“The Final Member” screens at 10 p.m. Saturday at the Union South Marquee.
Everybody needs a hobby. For Siggi Hjartarson, it was collecting penises.
It started with a dried bull penis, and then grew to a private collection, and then finally a museum in Iceland devoted to displaying the equipment of every species of animal on Earth. (It’s like Noah’s Ark, although Siggi only lets in one of each.) Except one.
The hilariously straight-faced documentary “The Final Member” chronicles Siggi’s quest to find that lucky donor. Like any good Christopher Guest mockumentary, it’s full of oddball characters who take something way more seriously than they should, and it pulls up just shy of openly making fun of them.
Siggi, in particular, cuts a rather sympathetic figure, an old man who tends to his cows, loves his family, and is a scholar on the side who translates centuries-old books. He just wants a legacy to live on after he goes, and a museum full of penises dunked in formaldehyde has somehow become that legacy.
At first, Siggi has a donor — 93-year-old “adventurer” Pall Arason, who claims to have slept with hundreds of women, which makes you wonder when he made time for “adventuring.” But Pall is getting up there, and Siggi worries that certain aging processes (in the words of George Costanza, “shrinkage”) will mean the specimen isn’t big enough for his museum.
Enter an American, Tom Mitchell, and “Elmo.”
Elmo is certainly big enough to make it into the museum, but Tom is one seriously weird dude. He’s obsessed with his little sidekick (frontkick?), dressing him up in little costumes, getting him a stars-and-stripes tattoo, even commissioning a comic book starring Elmo. Tom is so thrilled at the idea of Elmo becoming famous that he’s even considering donating Elmo to the museum WHILE HE IS STILL ALIVE to head Pall off at the pass. If Tom wasn’t a real person, Will Ferrell would have had to invent him.

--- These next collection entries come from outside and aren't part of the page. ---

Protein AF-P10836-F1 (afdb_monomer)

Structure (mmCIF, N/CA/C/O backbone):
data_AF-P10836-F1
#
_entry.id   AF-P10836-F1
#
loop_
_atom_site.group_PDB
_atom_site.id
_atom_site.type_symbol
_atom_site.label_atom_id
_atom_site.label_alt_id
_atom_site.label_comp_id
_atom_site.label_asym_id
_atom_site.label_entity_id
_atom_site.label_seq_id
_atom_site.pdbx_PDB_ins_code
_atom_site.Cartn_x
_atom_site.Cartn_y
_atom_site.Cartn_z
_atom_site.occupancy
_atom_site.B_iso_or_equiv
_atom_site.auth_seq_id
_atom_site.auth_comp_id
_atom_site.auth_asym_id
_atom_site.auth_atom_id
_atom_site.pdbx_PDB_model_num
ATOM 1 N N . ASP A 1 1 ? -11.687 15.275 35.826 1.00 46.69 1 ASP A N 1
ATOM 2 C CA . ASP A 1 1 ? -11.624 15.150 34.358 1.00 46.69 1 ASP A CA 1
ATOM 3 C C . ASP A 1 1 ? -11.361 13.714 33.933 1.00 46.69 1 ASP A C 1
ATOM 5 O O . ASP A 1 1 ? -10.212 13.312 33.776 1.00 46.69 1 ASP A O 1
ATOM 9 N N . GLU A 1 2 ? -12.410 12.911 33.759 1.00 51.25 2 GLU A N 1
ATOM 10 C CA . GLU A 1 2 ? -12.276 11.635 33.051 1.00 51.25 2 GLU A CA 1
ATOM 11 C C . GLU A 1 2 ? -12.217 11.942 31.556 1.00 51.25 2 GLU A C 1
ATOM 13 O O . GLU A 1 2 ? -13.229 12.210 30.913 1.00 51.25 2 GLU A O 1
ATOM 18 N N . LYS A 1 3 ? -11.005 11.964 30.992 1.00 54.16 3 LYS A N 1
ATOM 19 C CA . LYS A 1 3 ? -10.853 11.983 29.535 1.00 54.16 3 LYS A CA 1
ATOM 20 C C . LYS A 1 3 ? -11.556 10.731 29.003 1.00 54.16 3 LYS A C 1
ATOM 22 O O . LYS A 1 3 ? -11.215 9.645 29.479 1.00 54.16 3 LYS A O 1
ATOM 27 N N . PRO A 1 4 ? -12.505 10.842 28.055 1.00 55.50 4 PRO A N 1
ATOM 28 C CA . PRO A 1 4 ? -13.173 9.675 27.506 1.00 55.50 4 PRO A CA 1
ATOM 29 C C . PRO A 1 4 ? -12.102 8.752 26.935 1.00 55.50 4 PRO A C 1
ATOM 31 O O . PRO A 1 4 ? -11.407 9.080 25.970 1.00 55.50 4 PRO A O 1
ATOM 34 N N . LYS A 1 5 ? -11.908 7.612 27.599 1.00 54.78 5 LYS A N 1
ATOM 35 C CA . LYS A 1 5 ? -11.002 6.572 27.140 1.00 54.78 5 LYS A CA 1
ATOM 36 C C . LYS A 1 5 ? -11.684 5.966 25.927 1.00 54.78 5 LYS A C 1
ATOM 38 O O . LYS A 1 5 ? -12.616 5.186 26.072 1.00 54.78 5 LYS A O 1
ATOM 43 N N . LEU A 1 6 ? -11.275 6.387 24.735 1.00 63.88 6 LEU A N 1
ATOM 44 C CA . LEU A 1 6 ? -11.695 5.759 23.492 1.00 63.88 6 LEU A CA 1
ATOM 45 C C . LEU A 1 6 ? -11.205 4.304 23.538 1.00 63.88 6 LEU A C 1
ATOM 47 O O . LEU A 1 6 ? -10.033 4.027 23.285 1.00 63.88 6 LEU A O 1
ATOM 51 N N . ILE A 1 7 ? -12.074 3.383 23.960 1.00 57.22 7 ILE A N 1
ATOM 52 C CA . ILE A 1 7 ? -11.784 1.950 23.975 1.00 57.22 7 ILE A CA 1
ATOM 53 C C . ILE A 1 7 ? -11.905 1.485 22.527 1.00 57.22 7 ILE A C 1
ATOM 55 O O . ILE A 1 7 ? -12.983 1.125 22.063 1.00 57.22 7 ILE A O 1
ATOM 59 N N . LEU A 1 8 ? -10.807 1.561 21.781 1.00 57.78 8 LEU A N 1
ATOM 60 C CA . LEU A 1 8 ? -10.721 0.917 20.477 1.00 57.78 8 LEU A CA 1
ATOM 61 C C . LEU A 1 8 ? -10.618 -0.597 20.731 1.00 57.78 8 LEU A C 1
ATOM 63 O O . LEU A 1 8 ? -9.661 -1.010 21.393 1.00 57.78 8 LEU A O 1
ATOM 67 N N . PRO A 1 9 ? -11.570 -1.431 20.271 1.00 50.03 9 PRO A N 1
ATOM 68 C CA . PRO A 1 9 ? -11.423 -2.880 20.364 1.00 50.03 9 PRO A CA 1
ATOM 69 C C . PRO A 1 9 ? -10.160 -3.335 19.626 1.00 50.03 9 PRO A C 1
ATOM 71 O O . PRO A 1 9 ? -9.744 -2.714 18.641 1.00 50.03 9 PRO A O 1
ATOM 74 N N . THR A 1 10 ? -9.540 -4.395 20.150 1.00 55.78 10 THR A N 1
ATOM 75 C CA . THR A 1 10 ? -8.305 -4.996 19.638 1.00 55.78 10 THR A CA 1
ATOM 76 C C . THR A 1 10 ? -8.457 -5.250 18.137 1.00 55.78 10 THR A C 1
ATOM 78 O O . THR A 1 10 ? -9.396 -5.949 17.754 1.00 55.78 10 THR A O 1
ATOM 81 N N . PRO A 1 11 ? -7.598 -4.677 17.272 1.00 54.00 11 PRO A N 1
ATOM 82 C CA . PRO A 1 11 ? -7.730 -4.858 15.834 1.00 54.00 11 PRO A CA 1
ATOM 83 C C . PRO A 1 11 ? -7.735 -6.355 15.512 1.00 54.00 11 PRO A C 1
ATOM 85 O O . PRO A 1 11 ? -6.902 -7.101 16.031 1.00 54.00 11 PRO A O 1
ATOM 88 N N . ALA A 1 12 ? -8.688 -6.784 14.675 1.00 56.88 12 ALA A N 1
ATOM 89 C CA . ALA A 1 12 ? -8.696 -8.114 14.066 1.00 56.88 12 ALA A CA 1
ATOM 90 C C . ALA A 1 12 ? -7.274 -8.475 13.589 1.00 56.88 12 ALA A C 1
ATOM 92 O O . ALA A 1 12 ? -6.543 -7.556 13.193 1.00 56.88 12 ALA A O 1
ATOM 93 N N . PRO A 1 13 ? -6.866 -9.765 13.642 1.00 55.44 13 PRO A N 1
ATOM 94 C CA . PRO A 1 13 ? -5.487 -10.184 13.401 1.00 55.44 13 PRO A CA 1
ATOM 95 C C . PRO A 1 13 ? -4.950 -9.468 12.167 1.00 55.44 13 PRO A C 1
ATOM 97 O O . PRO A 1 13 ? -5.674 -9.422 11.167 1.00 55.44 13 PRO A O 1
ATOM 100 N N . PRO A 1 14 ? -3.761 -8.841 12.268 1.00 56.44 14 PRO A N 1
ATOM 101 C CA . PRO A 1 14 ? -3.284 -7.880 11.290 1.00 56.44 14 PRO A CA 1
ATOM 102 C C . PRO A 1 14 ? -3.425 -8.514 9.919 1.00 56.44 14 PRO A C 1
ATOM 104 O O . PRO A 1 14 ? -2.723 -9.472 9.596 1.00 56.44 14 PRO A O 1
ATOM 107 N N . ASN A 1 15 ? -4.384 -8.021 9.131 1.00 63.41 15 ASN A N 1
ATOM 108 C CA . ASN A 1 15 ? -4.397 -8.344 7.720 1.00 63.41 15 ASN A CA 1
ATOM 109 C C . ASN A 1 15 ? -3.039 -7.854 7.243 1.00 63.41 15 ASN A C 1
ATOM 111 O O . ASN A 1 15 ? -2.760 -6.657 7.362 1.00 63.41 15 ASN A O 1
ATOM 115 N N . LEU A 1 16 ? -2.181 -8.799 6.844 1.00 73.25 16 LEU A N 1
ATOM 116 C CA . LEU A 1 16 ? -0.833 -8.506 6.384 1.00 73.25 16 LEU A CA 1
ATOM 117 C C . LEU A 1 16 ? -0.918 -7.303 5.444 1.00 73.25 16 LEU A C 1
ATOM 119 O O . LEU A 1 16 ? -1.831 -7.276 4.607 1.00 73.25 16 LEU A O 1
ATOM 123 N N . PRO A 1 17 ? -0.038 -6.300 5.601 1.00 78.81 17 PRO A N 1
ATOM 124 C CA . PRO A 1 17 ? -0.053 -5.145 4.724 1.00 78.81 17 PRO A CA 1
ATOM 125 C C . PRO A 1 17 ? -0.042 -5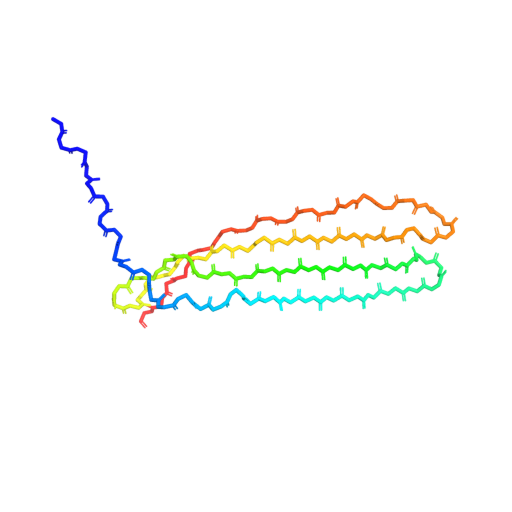.646 3.282 1.00 78.81 17 PRO A C 1
ATOM 127 O O . PRO A 1 17 ? 0.849 -6.395 2.874 1.00 78.81 17 PRO A O 1
ATOM 130 N N . GLN A 1 18 ? -1.076 -5.281 2.528 1.00 85.25 18 GLN A N 1
ATOM 131 C CA . GLN A 1 18 ? -1.142 -5.613 1.117 1.00 85.25 18 GLN A CA 1
ATOM 132 C C . GLN A 1 18 ? -0.157 -4.702 0.414 1.00 85.25 18 GLN A C 1
ATOM 134 O O . GLN A 1 18 ? -0.355 -3.490 0.391 1.00 85.25 18 GLN A O 1
ATOM 139 N N . LEU A 1 19 ? 0.915 -5.288 -0.108 1.00 90.69 19 LEU A N 1
ATOM 140 C CA . LEU A 1 19 ? 1.922 -4.567 -0.863 1.00 90.69 19 LEU A CA 1
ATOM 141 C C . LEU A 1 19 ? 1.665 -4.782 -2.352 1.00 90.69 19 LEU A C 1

Much hilarity ensues, including a riotous sequence in which Pall tries to get a plaster-of-Paris cast of his equipment made, with disastrous results. Ouch. In the end, Siggi gets his museum acquisition, and the rest of us have watched a very strange and funny film. (By the way, one of the editors of the film is a UW grad, whose name is . . . and I’m not kidding . . . Andrew Dickler.)